Records from a data collection
◆ ◆ ◆ ◆
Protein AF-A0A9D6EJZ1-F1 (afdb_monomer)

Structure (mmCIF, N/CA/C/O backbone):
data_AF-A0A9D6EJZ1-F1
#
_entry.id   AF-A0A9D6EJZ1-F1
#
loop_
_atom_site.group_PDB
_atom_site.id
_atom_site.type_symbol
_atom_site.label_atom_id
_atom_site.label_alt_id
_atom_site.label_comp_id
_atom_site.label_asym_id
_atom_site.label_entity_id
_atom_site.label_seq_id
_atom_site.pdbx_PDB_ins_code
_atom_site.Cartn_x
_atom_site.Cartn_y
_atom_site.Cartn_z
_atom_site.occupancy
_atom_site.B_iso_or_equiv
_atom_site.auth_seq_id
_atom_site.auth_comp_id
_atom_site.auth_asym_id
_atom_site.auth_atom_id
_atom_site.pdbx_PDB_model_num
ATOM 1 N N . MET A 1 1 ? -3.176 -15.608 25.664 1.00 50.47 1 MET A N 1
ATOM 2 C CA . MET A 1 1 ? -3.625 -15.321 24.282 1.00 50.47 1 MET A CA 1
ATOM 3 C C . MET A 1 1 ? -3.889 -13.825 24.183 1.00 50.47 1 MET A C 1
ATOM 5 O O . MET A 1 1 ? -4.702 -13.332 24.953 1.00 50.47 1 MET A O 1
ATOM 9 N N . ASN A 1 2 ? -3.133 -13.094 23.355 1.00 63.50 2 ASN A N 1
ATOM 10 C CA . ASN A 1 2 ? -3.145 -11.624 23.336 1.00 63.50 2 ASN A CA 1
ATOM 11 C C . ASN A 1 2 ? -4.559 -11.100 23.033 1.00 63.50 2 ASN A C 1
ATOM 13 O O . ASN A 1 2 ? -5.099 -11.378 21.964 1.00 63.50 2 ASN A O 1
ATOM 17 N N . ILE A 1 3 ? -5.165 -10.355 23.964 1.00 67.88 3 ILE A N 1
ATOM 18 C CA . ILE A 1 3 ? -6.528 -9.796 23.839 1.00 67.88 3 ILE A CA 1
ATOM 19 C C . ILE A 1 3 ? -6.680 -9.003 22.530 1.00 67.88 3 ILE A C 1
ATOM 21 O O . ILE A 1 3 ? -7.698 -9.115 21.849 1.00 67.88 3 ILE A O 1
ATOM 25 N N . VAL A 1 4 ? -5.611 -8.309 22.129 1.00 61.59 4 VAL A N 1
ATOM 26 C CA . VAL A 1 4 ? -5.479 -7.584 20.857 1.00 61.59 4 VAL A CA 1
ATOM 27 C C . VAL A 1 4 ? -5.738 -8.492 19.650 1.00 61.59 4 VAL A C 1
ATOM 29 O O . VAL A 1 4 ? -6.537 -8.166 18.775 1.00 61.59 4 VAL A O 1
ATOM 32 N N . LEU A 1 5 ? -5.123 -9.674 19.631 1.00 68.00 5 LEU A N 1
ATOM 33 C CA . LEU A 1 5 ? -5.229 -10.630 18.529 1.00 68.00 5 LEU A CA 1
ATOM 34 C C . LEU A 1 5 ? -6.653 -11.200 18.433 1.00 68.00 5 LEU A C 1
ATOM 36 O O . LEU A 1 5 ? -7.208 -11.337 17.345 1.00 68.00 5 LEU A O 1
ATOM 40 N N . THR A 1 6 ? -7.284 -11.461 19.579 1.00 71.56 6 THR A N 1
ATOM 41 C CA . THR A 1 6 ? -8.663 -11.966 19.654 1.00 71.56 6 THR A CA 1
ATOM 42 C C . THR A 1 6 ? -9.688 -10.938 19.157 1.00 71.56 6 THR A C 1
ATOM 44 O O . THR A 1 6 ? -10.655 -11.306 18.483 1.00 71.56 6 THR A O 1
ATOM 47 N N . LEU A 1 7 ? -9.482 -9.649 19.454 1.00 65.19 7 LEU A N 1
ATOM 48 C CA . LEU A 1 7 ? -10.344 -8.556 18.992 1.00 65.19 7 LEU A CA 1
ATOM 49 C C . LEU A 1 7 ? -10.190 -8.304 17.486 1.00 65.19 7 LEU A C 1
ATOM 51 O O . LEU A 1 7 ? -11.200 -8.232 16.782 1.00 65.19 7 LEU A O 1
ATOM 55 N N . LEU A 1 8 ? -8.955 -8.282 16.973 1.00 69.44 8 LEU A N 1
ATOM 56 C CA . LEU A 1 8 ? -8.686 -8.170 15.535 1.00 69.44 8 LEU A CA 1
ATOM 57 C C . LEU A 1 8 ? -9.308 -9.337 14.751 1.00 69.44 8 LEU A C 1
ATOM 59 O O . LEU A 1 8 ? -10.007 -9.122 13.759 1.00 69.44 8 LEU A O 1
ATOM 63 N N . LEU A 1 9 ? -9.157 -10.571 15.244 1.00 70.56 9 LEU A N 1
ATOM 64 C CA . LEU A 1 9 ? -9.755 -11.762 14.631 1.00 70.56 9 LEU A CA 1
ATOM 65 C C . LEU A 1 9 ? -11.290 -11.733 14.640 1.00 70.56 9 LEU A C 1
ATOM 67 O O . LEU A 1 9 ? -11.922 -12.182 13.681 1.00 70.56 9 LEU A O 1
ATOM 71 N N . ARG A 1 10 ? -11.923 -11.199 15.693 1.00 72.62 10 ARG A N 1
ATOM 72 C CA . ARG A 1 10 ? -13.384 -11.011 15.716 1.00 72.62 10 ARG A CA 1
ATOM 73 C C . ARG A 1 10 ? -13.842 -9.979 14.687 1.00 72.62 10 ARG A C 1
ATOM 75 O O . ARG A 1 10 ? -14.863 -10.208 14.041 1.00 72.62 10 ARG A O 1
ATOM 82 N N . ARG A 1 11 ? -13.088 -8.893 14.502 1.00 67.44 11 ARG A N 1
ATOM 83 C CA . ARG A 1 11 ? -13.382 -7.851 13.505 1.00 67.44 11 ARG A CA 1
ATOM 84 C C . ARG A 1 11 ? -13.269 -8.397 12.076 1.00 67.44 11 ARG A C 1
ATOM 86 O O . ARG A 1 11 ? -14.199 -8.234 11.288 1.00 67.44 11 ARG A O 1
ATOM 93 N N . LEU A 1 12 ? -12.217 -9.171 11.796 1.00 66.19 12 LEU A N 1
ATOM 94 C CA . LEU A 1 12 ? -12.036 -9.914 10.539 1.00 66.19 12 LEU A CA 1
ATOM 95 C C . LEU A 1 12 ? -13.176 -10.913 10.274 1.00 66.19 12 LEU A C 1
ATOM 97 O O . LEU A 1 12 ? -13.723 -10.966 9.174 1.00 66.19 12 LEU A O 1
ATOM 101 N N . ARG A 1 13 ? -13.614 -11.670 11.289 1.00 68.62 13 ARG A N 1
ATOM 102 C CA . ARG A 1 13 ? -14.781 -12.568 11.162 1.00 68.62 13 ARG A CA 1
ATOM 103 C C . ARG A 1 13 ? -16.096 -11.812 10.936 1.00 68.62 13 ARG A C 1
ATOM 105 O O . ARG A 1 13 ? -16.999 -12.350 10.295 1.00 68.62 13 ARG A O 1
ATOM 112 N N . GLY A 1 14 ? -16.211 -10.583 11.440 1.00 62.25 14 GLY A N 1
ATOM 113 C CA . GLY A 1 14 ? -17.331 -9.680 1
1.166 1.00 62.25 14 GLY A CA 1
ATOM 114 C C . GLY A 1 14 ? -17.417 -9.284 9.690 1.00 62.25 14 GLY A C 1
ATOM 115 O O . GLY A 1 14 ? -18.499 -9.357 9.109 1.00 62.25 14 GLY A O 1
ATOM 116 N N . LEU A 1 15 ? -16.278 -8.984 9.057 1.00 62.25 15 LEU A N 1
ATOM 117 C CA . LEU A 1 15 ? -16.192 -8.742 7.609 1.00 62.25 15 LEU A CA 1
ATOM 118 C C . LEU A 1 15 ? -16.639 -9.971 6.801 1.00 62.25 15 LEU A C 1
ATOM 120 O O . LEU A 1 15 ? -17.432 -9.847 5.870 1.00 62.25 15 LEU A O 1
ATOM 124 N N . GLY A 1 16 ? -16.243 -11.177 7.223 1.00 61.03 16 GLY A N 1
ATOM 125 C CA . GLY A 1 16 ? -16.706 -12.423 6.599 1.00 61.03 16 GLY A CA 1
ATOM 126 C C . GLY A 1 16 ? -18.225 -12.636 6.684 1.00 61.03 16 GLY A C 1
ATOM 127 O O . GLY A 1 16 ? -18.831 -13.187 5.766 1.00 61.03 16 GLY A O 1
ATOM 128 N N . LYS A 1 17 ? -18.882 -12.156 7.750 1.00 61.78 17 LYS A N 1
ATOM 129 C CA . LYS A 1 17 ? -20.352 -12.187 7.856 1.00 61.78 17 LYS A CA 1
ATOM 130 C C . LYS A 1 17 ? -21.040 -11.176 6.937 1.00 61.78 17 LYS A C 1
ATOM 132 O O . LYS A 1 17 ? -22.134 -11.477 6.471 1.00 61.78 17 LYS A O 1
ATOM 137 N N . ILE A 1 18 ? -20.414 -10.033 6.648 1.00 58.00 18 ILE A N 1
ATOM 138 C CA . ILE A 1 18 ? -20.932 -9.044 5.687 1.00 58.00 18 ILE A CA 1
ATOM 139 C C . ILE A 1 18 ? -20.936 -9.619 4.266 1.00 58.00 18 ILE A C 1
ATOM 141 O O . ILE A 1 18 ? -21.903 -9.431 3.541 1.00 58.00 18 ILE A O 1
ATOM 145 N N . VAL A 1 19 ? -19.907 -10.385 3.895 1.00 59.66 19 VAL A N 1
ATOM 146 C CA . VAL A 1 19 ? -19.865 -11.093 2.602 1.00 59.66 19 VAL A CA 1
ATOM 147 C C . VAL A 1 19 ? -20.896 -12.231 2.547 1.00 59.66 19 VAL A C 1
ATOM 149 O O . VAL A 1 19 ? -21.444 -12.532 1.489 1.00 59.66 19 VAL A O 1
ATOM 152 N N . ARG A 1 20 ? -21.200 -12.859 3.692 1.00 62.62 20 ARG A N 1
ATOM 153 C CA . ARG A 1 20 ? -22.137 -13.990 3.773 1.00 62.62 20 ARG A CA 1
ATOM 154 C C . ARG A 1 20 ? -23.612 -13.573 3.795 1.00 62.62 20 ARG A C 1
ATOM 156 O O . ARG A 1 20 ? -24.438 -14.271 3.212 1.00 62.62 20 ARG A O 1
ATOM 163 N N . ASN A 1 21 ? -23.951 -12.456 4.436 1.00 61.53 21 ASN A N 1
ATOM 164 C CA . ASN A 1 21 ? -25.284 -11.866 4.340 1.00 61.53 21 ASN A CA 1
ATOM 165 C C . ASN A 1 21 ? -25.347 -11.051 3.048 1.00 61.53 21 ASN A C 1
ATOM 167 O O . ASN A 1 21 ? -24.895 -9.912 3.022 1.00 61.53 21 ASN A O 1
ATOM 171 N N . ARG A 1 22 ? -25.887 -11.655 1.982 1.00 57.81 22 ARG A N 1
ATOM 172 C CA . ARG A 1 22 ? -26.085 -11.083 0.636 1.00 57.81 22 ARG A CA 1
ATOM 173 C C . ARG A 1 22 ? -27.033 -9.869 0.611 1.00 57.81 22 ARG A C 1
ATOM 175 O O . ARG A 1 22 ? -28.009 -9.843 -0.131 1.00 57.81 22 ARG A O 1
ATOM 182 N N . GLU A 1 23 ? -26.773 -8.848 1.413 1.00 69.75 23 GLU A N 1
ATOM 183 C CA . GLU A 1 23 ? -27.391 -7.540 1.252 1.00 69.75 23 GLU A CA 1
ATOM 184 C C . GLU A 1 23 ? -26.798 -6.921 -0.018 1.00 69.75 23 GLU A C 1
◆ ◆ ◆ ◆
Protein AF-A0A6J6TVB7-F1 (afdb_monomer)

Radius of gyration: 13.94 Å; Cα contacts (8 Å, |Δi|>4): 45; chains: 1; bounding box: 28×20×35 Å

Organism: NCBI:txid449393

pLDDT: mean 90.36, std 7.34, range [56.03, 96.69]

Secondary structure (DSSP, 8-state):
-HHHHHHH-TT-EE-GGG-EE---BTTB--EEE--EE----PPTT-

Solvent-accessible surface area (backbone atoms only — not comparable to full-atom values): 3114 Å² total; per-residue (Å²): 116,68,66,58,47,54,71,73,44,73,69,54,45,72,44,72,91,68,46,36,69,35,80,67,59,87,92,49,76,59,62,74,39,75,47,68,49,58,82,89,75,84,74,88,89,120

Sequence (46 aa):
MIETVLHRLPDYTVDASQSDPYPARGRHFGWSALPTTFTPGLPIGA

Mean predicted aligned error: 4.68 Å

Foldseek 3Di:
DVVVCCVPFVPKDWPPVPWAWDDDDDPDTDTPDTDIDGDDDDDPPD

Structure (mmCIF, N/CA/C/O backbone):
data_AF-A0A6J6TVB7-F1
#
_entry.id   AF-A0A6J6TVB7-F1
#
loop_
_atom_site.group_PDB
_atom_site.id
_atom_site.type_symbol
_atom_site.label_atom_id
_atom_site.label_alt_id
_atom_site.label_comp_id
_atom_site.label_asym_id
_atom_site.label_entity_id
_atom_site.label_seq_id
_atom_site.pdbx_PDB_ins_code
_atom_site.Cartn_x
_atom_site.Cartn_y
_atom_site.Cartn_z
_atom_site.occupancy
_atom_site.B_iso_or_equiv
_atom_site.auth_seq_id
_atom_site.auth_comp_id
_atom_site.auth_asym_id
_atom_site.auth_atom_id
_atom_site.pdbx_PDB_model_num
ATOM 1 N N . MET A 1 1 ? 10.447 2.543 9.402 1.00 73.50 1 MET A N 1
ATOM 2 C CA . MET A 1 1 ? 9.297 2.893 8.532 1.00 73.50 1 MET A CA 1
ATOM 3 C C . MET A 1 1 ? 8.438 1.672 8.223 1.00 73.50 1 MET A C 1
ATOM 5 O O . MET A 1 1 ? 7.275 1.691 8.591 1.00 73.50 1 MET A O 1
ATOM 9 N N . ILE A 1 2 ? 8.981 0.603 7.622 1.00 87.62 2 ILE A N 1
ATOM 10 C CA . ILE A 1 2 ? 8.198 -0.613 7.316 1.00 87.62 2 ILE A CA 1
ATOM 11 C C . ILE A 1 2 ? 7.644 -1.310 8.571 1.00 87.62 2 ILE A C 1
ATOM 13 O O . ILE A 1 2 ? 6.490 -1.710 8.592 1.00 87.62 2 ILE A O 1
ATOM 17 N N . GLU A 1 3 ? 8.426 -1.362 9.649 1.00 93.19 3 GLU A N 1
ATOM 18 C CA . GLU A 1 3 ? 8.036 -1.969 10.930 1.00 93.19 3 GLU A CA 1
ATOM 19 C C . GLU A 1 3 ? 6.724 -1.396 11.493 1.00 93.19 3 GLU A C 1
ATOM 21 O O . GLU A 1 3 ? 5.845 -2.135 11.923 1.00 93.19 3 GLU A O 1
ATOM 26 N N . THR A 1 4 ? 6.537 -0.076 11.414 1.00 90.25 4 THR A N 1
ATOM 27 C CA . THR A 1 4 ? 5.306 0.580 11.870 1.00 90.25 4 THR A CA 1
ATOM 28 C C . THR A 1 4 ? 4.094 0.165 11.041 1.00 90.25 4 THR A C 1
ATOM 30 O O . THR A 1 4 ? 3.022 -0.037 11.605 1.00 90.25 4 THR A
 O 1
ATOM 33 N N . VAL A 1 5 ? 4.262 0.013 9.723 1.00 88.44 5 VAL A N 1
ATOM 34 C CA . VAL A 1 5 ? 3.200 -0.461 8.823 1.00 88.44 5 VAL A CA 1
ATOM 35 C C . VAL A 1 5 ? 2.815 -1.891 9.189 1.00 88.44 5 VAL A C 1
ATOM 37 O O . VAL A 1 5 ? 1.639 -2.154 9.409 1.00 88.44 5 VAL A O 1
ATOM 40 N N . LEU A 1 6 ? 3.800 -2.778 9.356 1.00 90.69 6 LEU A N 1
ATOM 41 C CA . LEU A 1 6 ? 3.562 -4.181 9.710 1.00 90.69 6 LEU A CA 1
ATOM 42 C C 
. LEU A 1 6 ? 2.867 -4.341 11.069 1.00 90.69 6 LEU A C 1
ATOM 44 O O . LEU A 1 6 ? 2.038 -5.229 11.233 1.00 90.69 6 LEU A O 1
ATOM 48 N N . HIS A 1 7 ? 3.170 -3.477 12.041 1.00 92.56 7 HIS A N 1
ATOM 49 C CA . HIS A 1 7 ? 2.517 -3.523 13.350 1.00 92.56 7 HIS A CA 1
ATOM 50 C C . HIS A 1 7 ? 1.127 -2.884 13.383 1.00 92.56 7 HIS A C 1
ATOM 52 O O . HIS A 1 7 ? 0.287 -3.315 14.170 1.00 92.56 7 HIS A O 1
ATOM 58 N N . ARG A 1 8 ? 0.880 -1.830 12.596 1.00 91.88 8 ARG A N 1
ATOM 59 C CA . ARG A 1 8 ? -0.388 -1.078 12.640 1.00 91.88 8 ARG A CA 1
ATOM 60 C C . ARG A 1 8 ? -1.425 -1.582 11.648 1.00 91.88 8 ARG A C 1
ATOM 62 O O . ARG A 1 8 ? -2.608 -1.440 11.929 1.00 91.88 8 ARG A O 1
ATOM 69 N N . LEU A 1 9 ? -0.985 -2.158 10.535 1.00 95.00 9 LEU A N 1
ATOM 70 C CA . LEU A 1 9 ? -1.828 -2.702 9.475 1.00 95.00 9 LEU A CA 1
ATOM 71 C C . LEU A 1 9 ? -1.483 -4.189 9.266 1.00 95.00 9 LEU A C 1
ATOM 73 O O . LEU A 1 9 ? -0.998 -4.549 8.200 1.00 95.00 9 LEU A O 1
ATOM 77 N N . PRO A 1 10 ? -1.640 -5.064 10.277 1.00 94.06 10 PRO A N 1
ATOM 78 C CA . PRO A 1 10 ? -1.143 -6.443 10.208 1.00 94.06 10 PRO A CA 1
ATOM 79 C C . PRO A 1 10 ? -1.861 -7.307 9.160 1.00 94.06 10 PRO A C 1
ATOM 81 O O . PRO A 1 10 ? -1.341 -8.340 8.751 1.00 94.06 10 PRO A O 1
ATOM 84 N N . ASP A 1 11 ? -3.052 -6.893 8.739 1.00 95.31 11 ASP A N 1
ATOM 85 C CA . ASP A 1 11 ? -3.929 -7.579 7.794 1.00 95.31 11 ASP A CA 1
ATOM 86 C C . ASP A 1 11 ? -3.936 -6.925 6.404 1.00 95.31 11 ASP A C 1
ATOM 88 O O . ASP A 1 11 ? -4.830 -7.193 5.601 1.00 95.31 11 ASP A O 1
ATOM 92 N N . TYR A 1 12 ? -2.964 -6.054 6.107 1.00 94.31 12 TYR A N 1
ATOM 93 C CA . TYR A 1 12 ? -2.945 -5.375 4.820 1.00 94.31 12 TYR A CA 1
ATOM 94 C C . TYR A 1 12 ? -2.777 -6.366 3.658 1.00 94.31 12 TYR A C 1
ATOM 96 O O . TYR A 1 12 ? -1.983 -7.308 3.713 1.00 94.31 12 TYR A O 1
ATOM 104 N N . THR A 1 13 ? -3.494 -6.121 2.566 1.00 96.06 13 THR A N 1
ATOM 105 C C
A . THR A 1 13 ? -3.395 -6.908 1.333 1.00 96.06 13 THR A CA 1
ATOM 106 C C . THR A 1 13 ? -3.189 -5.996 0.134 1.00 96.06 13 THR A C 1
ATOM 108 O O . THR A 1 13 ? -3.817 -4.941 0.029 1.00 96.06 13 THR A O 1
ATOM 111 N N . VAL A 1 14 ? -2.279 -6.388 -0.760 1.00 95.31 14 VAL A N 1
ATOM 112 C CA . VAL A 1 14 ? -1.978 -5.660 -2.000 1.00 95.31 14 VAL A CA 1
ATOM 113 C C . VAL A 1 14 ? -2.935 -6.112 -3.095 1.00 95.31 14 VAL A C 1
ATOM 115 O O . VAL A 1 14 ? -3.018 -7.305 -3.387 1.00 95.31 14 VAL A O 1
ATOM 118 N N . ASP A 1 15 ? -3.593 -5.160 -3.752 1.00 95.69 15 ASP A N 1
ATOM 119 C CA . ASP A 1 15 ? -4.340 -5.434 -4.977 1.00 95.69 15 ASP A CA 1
◆ ◆ ◆ ◆
TO DO: A word-for-word copy of the lines above from the one with "ATOM 112 N N" through the one with "ATOM 116 N N", inclusive, is the only output wanted.

TASK ANSWER:
ATOM 112 N N . GLY A 1 14 ? -16.211 -10.583 11.440 1.00 62.25 14 GLY A N 1
ATOM 113 C CA . GLY A 1 14 ? -17.331 -9.680 1
1.166 1.00 62.25 14 GLY A CA 1
ATOM 114 C C . GLY A 1 14 ? -17.417 -9.284 9.690 1.00 62.25 14 GLY A C 1
ATOM 115 O O . GLY A 1 14 ? -18.499 -9.357 9.109 1.00 62.25 14 GLY A O 1
ATOM 116 N N . LEU A 1 15 ? -16.278 -8.984 9.057 1.00 62.25 15 LEU A N 1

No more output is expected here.